In FIG. 5, the Component Specs column 501 includes calculations in each row of column 501 that estimate the SPEC demand of each component and function. It is the product of (1) the total count 302 from the performance model worksheet 300 (of FIG. 3), (2) the sum of SPEC slope and SPEC intercept from the software cost data 110 (of FIG. 1), and the H/W Reserve Capacity 213 from the performance model worksheet 200 (of FIG. 2).
The System Specs column 502 in FIG. 5 includes calculations that sum the Component Specs values for all component and functions scheduled to run on the same physical platform. This summary value is the value used to make the hardware selection. The H/W Choice column 503 is populated using a macro named “PlatformSelector”. This macro is associated with the cost calculator/accumulator 106 (of FIG. 1) and is executed automatically at the end of a model run. It can be run manually by choosing the Select Hardware button 509 (which is partially hidden from view by the BOM button 510) on the worksheet 500. The PlatformSelector macro takes advantage of a selection process built into the hardware cost data 109 (of FIG. 1). The selection process is set to consider three factors in making the hardware selection: (1) ratio of the SPEC capacity of the computer to its cost; (2) the physical space required for the computer; and (3) the power (in watts) required for the computer to operate. Each of these can be assigned a weight to allow for a customer bias for one factor over another. Furthermore, additional factors can be included in the selection process.
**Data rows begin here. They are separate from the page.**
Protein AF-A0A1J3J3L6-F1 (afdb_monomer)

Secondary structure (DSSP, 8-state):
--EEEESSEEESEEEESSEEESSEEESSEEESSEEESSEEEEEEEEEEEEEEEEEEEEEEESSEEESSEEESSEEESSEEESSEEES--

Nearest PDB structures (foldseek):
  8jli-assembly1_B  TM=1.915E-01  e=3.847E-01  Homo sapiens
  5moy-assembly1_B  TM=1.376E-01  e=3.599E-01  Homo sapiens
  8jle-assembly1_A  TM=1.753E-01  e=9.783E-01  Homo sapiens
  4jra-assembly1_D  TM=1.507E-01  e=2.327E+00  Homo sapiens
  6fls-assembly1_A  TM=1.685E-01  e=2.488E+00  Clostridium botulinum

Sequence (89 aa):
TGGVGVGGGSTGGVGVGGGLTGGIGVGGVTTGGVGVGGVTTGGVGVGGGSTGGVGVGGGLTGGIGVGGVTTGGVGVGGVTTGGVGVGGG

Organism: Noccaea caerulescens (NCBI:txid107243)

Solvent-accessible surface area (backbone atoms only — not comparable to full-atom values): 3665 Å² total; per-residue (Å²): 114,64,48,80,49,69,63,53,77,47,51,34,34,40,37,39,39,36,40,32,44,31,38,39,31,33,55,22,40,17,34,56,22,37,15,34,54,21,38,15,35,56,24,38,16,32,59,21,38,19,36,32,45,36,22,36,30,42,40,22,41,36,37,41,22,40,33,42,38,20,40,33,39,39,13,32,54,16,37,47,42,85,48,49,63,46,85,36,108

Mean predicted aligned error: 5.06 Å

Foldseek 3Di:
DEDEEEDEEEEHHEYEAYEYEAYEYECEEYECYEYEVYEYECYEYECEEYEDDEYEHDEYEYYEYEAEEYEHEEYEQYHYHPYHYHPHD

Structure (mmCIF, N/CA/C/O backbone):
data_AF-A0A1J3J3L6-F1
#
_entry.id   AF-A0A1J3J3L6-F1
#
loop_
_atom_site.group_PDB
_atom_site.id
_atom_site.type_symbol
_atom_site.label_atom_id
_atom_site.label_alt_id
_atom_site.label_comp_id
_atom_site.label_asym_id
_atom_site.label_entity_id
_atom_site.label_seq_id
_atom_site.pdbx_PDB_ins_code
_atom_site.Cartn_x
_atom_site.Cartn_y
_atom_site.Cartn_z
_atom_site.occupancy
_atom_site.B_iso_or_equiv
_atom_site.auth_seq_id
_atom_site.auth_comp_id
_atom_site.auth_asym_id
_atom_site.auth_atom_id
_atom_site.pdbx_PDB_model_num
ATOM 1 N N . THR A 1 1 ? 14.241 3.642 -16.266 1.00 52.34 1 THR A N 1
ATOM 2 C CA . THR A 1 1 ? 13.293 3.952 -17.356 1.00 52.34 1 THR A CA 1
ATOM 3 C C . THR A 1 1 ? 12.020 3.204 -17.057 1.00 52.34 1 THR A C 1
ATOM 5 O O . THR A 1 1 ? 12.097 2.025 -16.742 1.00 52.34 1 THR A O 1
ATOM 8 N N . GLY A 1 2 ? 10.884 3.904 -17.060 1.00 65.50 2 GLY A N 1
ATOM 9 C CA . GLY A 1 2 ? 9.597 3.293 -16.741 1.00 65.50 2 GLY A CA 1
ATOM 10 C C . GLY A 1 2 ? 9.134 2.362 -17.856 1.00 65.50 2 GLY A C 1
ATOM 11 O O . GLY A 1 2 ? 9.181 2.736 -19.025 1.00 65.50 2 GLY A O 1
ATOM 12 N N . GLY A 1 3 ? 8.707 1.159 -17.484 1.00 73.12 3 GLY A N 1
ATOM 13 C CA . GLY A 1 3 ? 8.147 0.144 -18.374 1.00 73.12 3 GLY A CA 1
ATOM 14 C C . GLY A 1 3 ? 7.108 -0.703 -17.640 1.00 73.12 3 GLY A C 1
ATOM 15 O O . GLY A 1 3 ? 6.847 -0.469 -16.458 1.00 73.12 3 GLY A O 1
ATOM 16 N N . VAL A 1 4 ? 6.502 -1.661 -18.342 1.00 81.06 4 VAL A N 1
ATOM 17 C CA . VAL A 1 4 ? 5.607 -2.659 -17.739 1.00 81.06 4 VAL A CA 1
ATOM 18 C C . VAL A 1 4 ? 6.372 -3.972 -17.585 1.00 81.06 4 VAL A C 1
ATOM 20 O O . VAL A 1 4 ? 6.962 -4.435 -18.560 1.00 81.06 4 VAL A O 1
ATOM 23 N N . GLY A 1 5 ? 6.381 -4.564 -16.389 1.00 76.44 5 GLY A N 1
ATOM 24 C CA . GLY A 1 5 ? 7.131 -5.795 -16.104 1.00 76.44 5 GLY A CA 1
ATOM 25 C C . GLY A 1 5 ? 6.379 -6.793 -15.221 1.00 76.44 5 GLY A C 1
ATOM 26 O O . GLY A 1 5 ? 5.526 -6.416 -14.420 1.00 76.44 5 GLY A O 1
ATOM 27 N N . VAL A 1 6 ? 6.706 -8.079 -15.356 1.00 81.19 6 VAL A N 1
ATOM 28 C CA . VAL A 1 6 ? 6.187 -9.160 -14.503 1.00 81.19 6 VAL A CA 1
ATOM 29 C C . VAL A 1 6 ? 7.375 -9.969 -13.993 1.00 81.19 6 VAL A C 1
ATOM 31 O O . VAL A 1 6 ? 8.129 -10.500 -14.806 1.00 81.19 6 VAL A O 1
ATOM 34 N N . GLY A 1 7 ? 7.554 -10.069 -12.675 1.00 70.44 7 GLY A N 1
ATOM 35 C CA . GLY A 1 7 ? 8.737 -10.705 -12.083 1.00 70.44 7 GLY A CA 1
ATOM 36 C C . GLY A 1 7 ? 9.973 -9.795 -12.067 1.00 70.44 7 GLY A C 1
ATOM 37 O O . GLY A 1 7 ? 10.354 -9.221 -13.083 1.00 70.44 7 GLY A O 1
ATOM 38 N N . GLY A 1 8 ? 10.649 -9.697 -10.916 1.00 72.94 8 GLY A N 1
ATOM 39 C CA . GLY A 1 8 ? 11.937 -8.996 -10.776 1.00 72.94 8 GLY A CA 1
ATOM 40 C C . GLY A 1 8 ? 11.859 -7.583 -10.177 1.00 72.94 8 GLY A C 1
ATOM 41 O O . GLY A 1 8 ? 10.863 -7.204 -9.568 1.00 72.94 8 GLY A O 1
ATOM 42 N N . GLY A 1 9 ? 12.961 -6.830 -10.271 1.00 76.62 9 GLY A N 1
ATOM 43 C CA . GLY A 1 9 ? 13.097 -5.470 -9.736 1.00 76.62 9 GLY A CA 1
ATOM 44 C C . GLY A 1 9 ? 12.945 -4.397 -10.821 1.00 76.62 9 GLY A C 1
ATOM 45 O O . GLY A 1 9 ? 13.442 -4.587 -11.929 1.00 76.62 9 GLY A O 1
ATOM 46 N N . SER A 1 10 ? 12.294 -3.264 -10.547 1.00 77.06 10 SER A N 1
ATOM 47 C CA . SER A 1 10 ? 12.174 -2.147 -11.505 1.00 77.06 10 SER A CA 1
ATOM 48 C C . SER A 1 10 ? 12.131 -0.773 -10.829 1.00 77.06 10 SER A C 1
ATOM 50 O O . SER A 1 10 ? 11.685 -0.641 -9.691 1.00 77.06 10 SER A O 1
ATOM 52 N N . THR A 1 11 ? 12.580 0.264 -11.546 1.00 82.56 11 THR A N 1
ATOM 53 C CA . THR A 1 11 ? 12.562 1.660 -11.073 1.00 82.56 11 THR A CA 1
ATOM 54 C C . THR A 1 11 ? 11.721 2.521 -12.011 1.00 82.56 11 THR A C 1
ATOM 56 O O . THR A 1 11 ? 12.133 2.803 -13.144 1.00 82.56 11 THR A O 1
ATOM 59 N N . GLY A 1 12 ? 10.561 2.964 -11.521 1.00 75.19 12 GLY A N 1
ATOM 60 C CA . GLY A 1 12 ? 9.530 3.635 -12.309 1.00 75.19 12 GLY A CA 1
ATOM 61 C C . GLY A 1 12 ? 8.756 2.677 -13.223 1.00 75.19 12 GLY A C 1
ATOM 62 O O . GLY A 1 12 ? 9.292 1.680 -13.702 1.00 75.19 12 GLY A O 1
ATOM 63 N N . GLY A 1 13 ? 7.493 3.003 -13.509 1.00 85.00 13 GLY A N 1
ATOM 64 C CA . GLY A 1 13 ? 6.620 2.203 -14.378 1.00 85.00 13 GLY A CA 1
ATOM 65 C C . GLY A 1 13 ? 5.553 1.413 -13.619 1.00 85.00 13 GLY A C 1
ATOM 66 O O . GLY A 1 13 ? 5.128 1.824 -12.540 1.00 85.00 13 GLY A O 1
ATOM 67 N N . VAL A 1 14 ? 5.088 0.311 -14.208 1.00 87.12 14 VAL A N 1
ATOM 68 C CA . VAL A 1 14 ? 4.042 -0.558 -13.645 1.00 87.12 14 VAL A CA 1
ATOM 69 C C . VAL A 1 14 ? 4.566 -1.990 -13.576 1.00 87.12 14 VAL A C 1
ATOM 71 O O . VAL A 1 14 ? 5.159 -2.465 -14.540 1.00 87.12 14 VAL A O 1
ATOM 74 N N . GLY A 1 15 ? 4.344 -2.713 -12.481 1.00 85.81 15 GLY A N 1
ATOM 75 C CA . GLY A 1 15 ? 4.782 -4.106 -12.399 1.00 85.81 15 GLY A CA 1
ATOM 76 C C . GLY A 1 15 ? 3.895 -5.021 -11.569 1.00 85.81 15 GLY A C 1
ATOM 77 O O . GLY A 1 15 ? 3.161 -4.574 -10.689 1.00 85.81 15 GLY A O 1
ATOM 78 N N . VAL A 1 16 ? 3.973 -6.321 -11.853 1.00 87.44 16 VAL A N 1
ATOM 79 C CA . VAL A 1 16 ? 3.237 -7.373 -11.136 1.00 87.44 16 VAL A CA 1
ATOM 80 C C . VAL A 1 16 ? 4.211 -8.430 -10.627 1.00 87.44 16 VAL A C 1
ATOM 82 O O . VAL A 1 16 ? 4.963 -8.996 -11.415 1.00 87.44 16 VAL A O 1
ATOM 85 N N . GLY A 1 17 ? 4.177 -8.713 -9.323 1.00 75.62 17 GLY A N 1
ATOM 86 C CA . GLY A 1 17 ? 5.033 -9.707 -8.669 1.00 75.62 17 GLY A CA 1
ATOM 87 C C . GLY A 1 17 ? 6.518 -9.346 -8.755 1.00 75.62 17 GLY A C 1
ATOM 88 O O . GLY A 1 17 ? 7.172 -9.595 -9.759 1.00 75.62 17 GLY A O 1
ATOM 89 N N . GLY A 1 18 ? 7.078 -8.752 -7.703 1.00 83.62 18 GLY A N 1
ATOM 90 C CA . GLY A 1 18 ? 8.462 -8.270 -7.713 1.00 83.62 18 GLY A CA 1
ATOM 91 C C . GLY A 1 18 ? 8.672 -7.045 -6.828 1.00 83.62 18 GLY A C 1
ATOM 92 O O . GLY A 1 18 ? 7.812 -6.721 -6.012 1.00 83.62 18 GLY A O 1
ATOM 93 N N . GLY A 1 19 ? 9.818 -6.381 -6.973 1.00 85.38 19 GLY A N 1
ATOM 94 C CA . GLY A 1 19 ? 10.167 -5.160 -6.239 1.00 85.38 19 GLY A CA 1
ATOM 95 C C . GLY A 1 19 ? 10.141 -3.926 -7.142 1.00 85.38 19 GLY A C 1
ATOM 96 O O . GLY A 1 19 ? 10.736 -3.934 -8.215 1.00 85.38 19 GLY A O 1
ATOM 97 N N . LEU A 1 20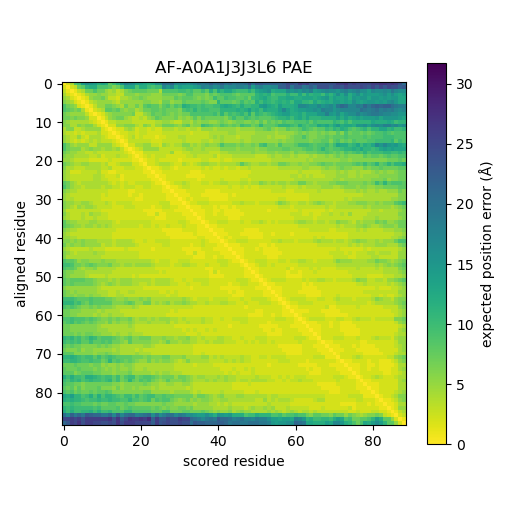 ? 9.492 -2.848 -6.716 1.00 88.94 20 LEU A N 1
ATOM 98 C CA . LEU A 1 20 ? 9.383 -1.598 -7.470 1.00 88.94 20 LEU A CA 1
ATOM 99 C C . LEU A 1 20 ? 9.843 -0.412 -6.627 1.00 88.94 20 LEU A C 1
ATOM 101 O O . LEU A 1 20 ? 9.407 -0.255 -5.490 1.00 88.94 20 LEU A O 1
ATOM 105 N N . THR A 1 21 ? 10.669 0.459 -7.201 1.00 89.19 21 THR A N 1
ATOM 106 C CA . THR A 1 21 ? 11.015 1.763 -6.615 1.00 89.19 21 THR A CA 1
ATOM 107 C C . THR A 1 21 ? 10.442 2.867 -7.493 1.00 89.19 21 THR A C 1
ATOM 109 O O . THR A 1 21 ? 10.914 3.097 -8.606 1.00 89.19 21 THR A O 1
ATOM 112 N N . GLY A 1 22 ? 9.416 3.553 -6.994 1.00 82.06 22 GLY A N 1
ATOM 113 C CA . GLY A 1 22 ? 8.597 4.488 -7.761 1.00 82.06 22 GLY A CA 1
ATOM 114 C C . GLY A 1 22 ? 7.716 3.778 -8.798 1.00 82.06 22 GLY A C 1
ATOM 115 O O . GLY A 1 22 ? 8.121 2.796 -9.418 1.00 82.06 22 GLY A O 1
ATOM 116 N N . GLY A 1 23 ? 6.501 4.289 -9.011 1.00 89.25 23 GLY A N 1
ATOM 117 C CA . GLY A 1 23 ? 5.531 3.706 -9.949 1.00 89.25 23 GLY A CA 1
ATOM 118 C C . GLY A 1 23 ? 4.403 2.927 -9.265 1.00 89.25 23 GLY A C 1
ATOM 119 O O . GLY A 1 23 ? 4.056 3.232 -8.125 1.00 89.25 23 GLY A O 1
ATOM 120 N N . ILE A 1 24 ? 3.803 1.968 -9.979 1.00 91.50 24 ILE A N 1
ATOM 121 C CA . ILE A 1 24 ? 2.628 1.198 -9.534 1.00 91.50 24 ILE A CA 1
ATOM 122 C C . ILE A 1 24 ? 2.953 -0.303 -9.501 1.00 91.50 24 ILE A C 1
ATOM 124 O O . ILE A 1 24 ? 3.346 -0.867 -10.518 1.00 91.50 24 ILE A O 1
ATOM 128 N N . GLY A 1 25 ? 2.761 -0.965 -8.362 1.00 90.50 25 GLY A N 1
ATOM 129 C CA . GLY A 1 25 ? 3.018 -2.392 -8.169 1.00 90.50 25 GLY A CA 1
ATOM 130 C C . GLY A 1 25 ? 1.790 -3.190 -7.750 1.00 90.50 25 GLY A C 1
ATOM 131 O O . GLY A 1 25 ? 0.972 -2.714 -6.969 1.00 90.50 25 GLY A O 1
ATOM 132 N N . VAL A 1 26 ? 1.676 -4.433 -8.220 1.00 92.38 26 VAL A N 1
ATOM 133 C CA . VAL A 1 26 ? 0.624 -5.374 -7.798 1.00 92.38 26 VAL A CA 1
ATOM 134 C C . VAL A 1 26 ? 1.241 -6.683 -7.303 1.00 92.38 26 VAL A C 1
ATOM 136 O O . VAL A 1 26 ? 2.077 -7.275 -7.983 1.00 92.38 26 VAL A O 1
ATOM 139 N N . GLY A 1 27 ? 0.835 -7.148 -6.118 1.00 88.38 27 GLY A N 1
ATOM 140 C CA . GLY A 1 27 ? 1.249 -8.440 -5.552 1.00 88.38 27 GLY A CA 1
ATOM 141 C C . GLY A 1 27 ? 2.739 -8.546 -5.202 1.00 88.38 27 GLY A C 1
ATOM 142 O O . GLY A 1 27 ? 3.283 -9.646 -5.158 1.00 88.38 27 GLY A O 1
ATOM 143 N N . GLY A 1 28 ? 3.419 -7.413 -5.004 1.00 88.69 28 GLY A N 1
ATOM 144 C CA . GLY A 1 28 ? 4.859 -7.328 -4.744 1.00 88.69 28 GLY A CA 1
ATOM 145 C C . GLY A 1 28 ? 5.220 -6.266 -3.705 1.00 88.69 28 GLY A C 1
ATOM 146 O O . GLY A 1 28 ? 4.365 -5.802 -2.953 1.00 88.69 28 GLY A O 1
ATOM 147 N N . VAL A 1 29 ? 6.490 -5.867 -3.662 1.00 92.19 29 VAL A N 1
ATOM 148 C CA . VAL A 1 29 ? 6.987 -4.795 -2.788 1.00 92.19 29 VAL A CA 1
ATOM 149 C C . VAL A 1 29 ? 7.116 -3.505 -3.595 1.00 92.19 29 VAL A C 1
ATOM 151 O O . VAL A 1 29 ? 7.737 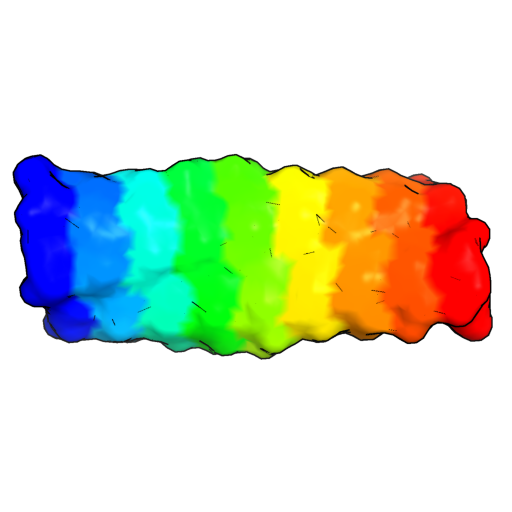-3.508 -4.652 1.00 92.19 29 VAL A O 1
ATOM 154 N N . THR A 1 30 ? 6.563 -2.397 -3.105 1.00 93.38 30 THR A N 1
ATOM 155 C CA . THR A 1 30 ? 6.651 -1.072 -3.742 1.00 93.38 30 THR A CA 1
ATOM 156 C C . THR A 1 30 ? 7.226 -0.044 -2.769 1.00 93.38 30 THR A C 1
ATOM 158 O O . THR A 1 30 ? 6.737 0.094 -1.656 1.00 93.38 30 THR A O 1
ATOM 161 N N . THR A 1 31 ? 8.222 0.732 -3.187 1.00 93.81 31 THR A N 1
ATOM 162 C CA . THR A 1 31 ? 8.828 1.812 -2.394 1.00 93.81 31 THR A CA 1
ATOM 163 C C . THR A 1 31 ? 8.613 3.150 -3.094 1.00 93.81 31 THR A C 1
ATOM 165 O O . THR A 1 31 ? 8.981 3.294 -4.257 1.00 93.81 31 THR A O 1
ATOM 168 N N . GLY A 1 32 ? 8.035 4.141 -2.411 1.00 90.94 32 GLY A N 1
ATOM 169 C CA . GLY A 1 32 ? 7.830 5.492 -2.956 1.00 90.94 32 GLY A CA 1
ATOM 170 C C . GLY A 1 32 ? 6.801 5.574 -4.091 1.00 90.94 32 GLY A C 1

Again with reference to FIG. 5, H/W Family 504 is a value copied from the hardware cost data 109 (of FIG. 1). Additional H/W Reserve 505 in FIG. 5 is a calculation of the amount of excess computing energy, over the reserve, based on the hardware selected. H/W Total Cost 507 calculates each component and function's portion of the cost of hardware. This is accomplished as the product of (1) the cost of the selected hardware from the hardware cost data 109 (of FIG. 1); (2) H/W Redundancy 210 from the performance model worksheet 200 (of FIG. 2); and (3) the ratio of the Component Specs 501 to the System Specs 502 (of FIG. 5).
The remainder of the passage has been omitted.